Además, el violento desarraigo, la degradación y la estigmatización 
de pueblos islámicos enteros propagó la violencia en los centros 
imperiales de París, Nueva York, Londres, Madrid y Copenhague. La 
globalización del terror del estado imperial se tradujo en terror 
individual.
El terror imperial dio lugar al terror al interior de los estados: el
 primero de forma sostenida, abarcando civilizaciones enteras, conducido
 y justificado por representantes políticos electos y autoridades 
militares. El segundo mediante un grupo transversal de 
“internacionalistas” que inmediatamente se identificaron con las 
víctimas del terror del estado imperial.
El imperialismo contemporáneo: perspectivas presentes y futuras.
Para entender el futuro del imperialismo estadounidense es importante
 resumir y evaluar la experiencia y las políticas del último cuarto de 
siglo.
Entre 1990 y 2015 observamos un declive económico, político e incluso
 militar en la construcción del imperio estadounidense en la mayoría de 
regiones del mundo, aunque el proceso no es lineal y probablemente 
tampoco irreversible.
A pesar de que en Washington se ha hablado mucho de la necesidad de 
reconfigurar las prioridades imperiales para tener en cuenta los 
intereses económicos de las multinacionales, se ha conseguido muy poco… 
La estrategia de Obama de “bascular hacia Asia” se ha concretado en 
nuevos acuerdos militares con Japón, Australia y Filipinas alrededor de 
China, y refleja la incapacidad de diseñar acuerdos de libre comercio 
que excluyan a este país. Entre tanto, Estados Unidos ha reanudado la 
guerra y ha vuelto a entrar en Iraq y Afganistán, además de haber 
iniciado nuevas guerras en Siria y Ucrania. Está claro que la primacía 
de la facción militarista sigue siendo el factor determinante en el 
diseño de las políticas del estado imperial.
El motor militar imperial es aún más evidente en la intervención 
estadounidense en apoyo del golpe de Estado en Ucrania y la decisión 
subsiguiente de financiar y armar a la junta de Kiev. La ofensiva 
imperial en Ucrania y los planes para incorporarla a la Unión Europea y 
la OTAN constituyen una flagrante agresión militar: la extensión de las 
bases, las instalaciones y las maniobras militares estadounidenses hasta
 la frontera de Rusia, junto con la imposición de sanciones económicas, 
han perjudicado duramente el comercio y las inversiones estadounidenses 
en Rusia. La construcción del imperio estadounidense sigue dando 
prioridad a la expansión militar incluso a costa de los intereses 
económicos imperiales occidentales en Europa.

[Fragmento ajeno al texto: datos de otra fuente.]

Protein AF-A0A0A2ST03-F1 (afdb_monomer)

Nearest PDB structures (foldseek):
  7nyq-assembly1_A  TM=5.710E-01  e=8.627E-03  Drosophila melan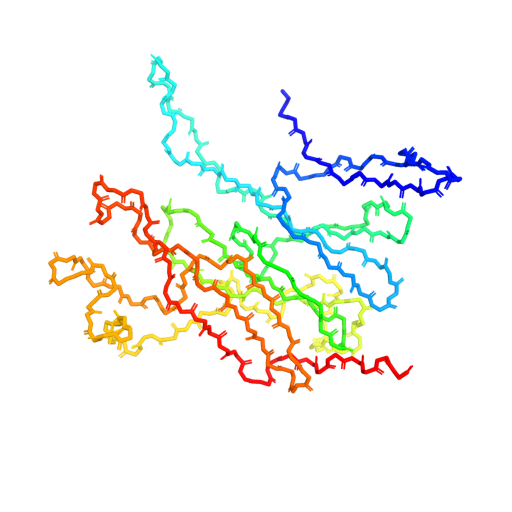ogaster
  2dg0-assembly1_A  TM=4.079E-01  e=3.703E-03  Staphylococcus aureus
  4zlr-assembly1_A  TM=4.209E-01  e=1.011E-02  Drosophila melanogaster
  8s9s-assembly1_1  TM=4.616E-01  e=2.599E+00  Homo sapiens
  6k1s-assembly1_B  TM=2.363E-01  e=6.238E-01  Homo sapiens

Secondary structure (DSSP, 8-state):
-----EEEEEEEETTEEEEEEEEE--SEEEEEEE-TT--EEEEEE----S----TT-PPPP------EEEEE-TTS-EEEEE--TT--SEEEEEE-TT--EEEEE---SSSS----EEEE--S-GGGSSTT--TT-BSS-TT-B----TTPPPB-TTS-BTT-TTSPP---S---EEEEEE-TT-PEEEEE-S-S-TTSSSS-------EEEETT-SPPPP---

Solvent-accessible surface area (backbone atoms only — not comparable to full-atom values): 12389 Å² total; per-residue (Å²): 134,84,79,60,23,67,55,75,40,68,44,80,57,93,95,43,81,42,79,77,46,74,38,77,49,58,57,40,72,59,32,67,36,58,39,93,85,47,31,38,40,36,28,13,20,29,87,53,69,84,76,60,58,47,104,82,66,51,80,68,90,61,58,81,40,84,22,35,38,35,34,22,42,75,84,61,46,81,76,50,73,39,57,59,11,29,54,35,29,29,27,11,40,32,54,34,45,52,28,30,38,37,32,16,14,25,59,80,89,87,63,90,84,60,38,19,39,19,30,25,27,19,88,36,41,91,76,34,66,91,93,46,46,65,54,38,49,72,27,50,75,57,16,49,66,59,84,40,85,89,41,67,39,56,41,98,86,69,44,42,69,47,40,92,87,41,71,83,41,58,59,79,49,18,24,17,54,36,35,46,70,42,83,72,3,28,38,36,35,35,25,42,33,44,82,68,62,74,74,46,105,52,80,63,88,38,29,92,49,74,50,72,42,78,60,75,41,49,38,54,73,79,84,124

Organism: NCBI:txid1498499

Foldseek 3Di:
DAQFDWDWDWDDDPNDTDTPDIGGHAHAWADWEAFPQGKIKIKHFFDQDQDDLDVPRDGDDGDQGPIWIFIAHNVRHTPDIEDAQQAHRWAAWDAFQQRKIKTFAQHDDDDPDQRAIWIADGPNCVPDDPPHDHRHTPHHRNHHFDFLVPDFDAAPVRAGPLGPPFDGDGGPAARWNYWDAAQQRKIKTAFFFHRDQPSDPDGGPTDHDIDIDGNPGHGHDDPD

Sequence (224 aa):
PGVAASVSIYRLTGNGLQQIKNVPLGALLKAIAFDSIGHAWVVSTDISIPFYTDIKGNESDVLVGNSKVFQLDSNGNIINSYDGGGISGPWGLAIDGNDQVWIGNFEIENLPTKFSVSHLCGNQPATCPPGLNTGDPISPPIGYTLPSAGSQVLLANGQPLNGPNGPPSFEPLMRQTFVAIDAAGNVWVTNNWKPNPLAASTFNPGGDGVVAFVGMASPPQNTA

pLDDT: mean 84.4, std 16.67, range [37.44, 98.69]

Structure (mmCIF, N/CA/C/O backbone):
data_AF-A0A0A2ST03-F1
#
_entry.id   AF-A0A0A2ST03-F1
#
loop_
_atom_site.group_PDB
_atom_site.id
_atom_site.type_symbol
_atom_site.label_atom_id
_atom_site.label_alt_i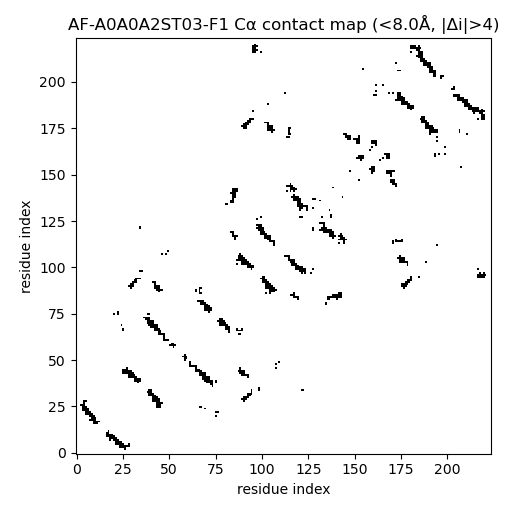d
_atom_site.label_comp_id
_atom_site.label_asym_id
_atom_site.label_entity_id
_atom_site.label_seq_id
_atom_site.pdbx_PDB_ins_code
_atom_site.Cartn_x
_atom_site.Cartn_y
_atom_site.Cartn_z
_atom_site.occupancy
_atom_site.B_iso_or_equiv
_atom_site.auth_seq_id
_atom_site.auth_comp_id
_atom_site.auth_asym_id
_atom_site.auth_atom_id
_atom_site.pdbx_PDB_model_num
ATOM 1 N N . PRO A 1 1 ? 11.996 21.207 16.633 1.00 39.03 1 PRO A N 1
ATOM 2 C CA . PRO A 1 1 ? 10.937 20.185 16.804 1.00 39.03 1 PRO A CA 1
ATOM 3 C C . PRO A 1 1 ? 9.992 20.219 15.595 1.00 39.03 1 PRO A C 1
ATOM 5 O O . PRO A 1 1 ? 9.212 21.157 15.466 1.00 39.03 1 PRO A O 1
ATOM 8 N N . GLY A 1 2 ? 10.160 19.283 14.655 1.00 50.56 2 GLY A N 1
ATOM 9 C CA . GLY A 1 2 ? 9.326 19.218 13.451 1.00 50.56 2 GLY A CA 1
ATOM 10 C C . GLY A 1 2 ? 7.853 19.032 13.815 1.00 50.56 2 GLY A C 1
ATOM 11 O O . GLY A 1 2 ? 7.537 18.325 14.771 1.00 50.56 2 GLY A O 1
ATOM 12 N N . VAL A 1 3 ? 6.961 19.716 13.102 1.00 52.28 3 VAL A N 1
ATOM 13 C CA . VAL A 1 3 ? 5.513 19.591 13.299 1.00 52.28 3 VAL A CA 1
ATOM 14 C C . VAL A 1 3 ? 5.109 18.185 12.858 1.00 52.28 3 VAL A C 1
ATOM 16 O O . VAL A 1 3 ? 5.235 17.860 11.682 1.00 52.28 3 VAL A O 1
ATOM 19 N N . ALA A 1 4 ? 4.667 17.345 13.794 1.00 73.31 4 ALA A N 1
ATOM 20 C CA . ALA A 1 4 ? 4.056 16.063 13.456 1.00 73.31 4 ALA A CA 1
ATOM 21 C C . ALA A 1 4 ? 2.749 16.313 12.690 1.00 73.31 4 ALA A C 1
ATOM 23 O O . ALA A 1 4 ? 1.970 17.194 13.073 1.00 73.31 4 ALA A O 1
ATOM 24 N N . ALA A 1 5 ? 2.496 15.542 11.630 1.00 89.88 5 ALA A N 1
ATOM 25 C CA . ALA A 1 5 ? 1.175 15.509 11.009 1.00 89.88 5 ALA A CA 1
ATOM 26 C C . ALA A 1 5 ? 0.135 14.957 11.999 1.00 89.88 5 ALA A C 1
ATOM 28 O O . ALA A 1 5 ? 0.474 14.503 13.095 1.00 89.88 5 ALA A O 1
ATOM 29 N N . SER A 1 6 ? -1.152 15.013 11.651 1.00 94.00 6 SER A N 1
ATOM 30 C CA . SER A 1 6 ? -2.190 14.476 12.527 1.00 94.00 6 SER A CA 1
ATOM 31 C C . SER A 1 6 ? -3.381 13.878 11.795 1.00 94.00 6 SER A C 1
ATOM 33 O O . SER A 1 6 ? -3.734 14.281 10.687 1.00 94.00 6 SER A O 1
ATOM 35 N N . VAL A 1 7 ? -4.032 12.929 12.469 1.00 95.38 7 VAL A N 1
ATOM 36 C CA . VAL A 1 7 ? -5.395 12.494 12.159 1.00 95.38 7 VAL A CA 1
ATOM 37 C C . VAL A 1 7 ? -6.354 13.291 13.038 1.00 95.38 7 VAL A C 1
ATOM 39 O O . VAL A 1 7 ? -6.343 13.175 14.266 1.00 95.38 7 VAL A O 1
ATOM 42 N N . SER A 1 8 ? -7.192 14.107 12.404 1.00 95.69 8 SER A N 1
ATOM 43 C CA . SER A 1 8 ? -8.226 14.895 13.077 1.00 95.69 8 SER A CA 1
ATOM 44 C C . SER A 1 8 ? -9.578 14.202 12.948 1.00 95.69 8 SER A C 1
ATOM 46 O O . SER A 1 8 ? -10.063 13.978 11.843 1.00 95.69 8 SER A O 1
ATOM 48 N N . ILE A 1 9 ? -10.202 13.887 14.080 1.00 94.12 9 ILE A N 1
ATOM 49 C CA . ILE A 1 9 ? -11.482 13.180 14.144 1.00 94.12 9 ILE A CA 1
ATOM 50 C C . ILE A 1 9 ? -12.572 14.178 14.524 1.00 94.12 9 ILE A C 1
ATOM 52 O O . ILE A 1 9 ? -12.472 14.860 15.549 1.00 94.12 9 ILE A O 1
ATOM 56 N N . TYR A 1 10 ? -13.626 14.237 13.714 1.00 95.62 10 TYR A N 1
ATOM 57 C CA . TYR A 1 10 ? -14.780 15.112 13.908 1.00 95.62 10 TYR A CA 1
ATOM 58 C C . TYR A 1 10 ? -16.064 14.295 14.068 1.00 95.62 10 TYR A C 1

El bombardeo de Libia por parte de Estados Unidos y la Unión Europea 
arruinó el floreciente comercio y los acuerdos de inversión entre las 
multinacionales imperiales del petróleo y el gas y el gobierno de 
Gadafi… Los ataques aéreos de la OTAN destrozaron la economía, la 
sociedad y el orden político, convirtiendo Libia en un territorio 
invadido por clanes enfrentados, bandas, terroristas y la violencia 
armada.
Durante el último medio siglo, el liderazgo político y las 
estrategias del estado imperial han cambiado drásticamente. En el 
periodo que va de 1975 hasta 1990 las multinacionales tuvieron un papel 
central marcando la dirección de la política del estado imperial: 
aprovechando los mercados asiáticos, negociando la apertura del mercado 
con China, promoviendo y apoyando gobiernos neoliberales militares y 
civiles en América Latina, e instalando y financiando gobiernos 
pro-capitalistas en Rusia, Europa del Este, los Balcanes y los estados 
bálticos. Incluso en los casos donde el estado imperial recurrió a la 
intervención militar, Yugoslavia e Iraq, los bombardeos crearon 
oportunidades económicas favorables para las multinacionales 
estadounidenses. El gobierno de Bush padre favoreció los intereses 
petroleros de Estados Unidos mediante el programa “petróleo por comida” 
acordado con Sadam Husein en Iraq.
Por su parte, Clinton promovió gobiernos de libre comercio en los 
mini-estados resultantes de la división de la Yugoslavia socialista.
No obstante, el liderazgo y las políticas del estado imperial 
cambiaron radicalmente desde finales de los noventa en adelante. El 
estado imperial del presidente Clinton estaba formado por antiguos 
representantes de las multinacionales, banqueros de Wall Street y 
conocidos militaristas y sionistas recién ascendidos.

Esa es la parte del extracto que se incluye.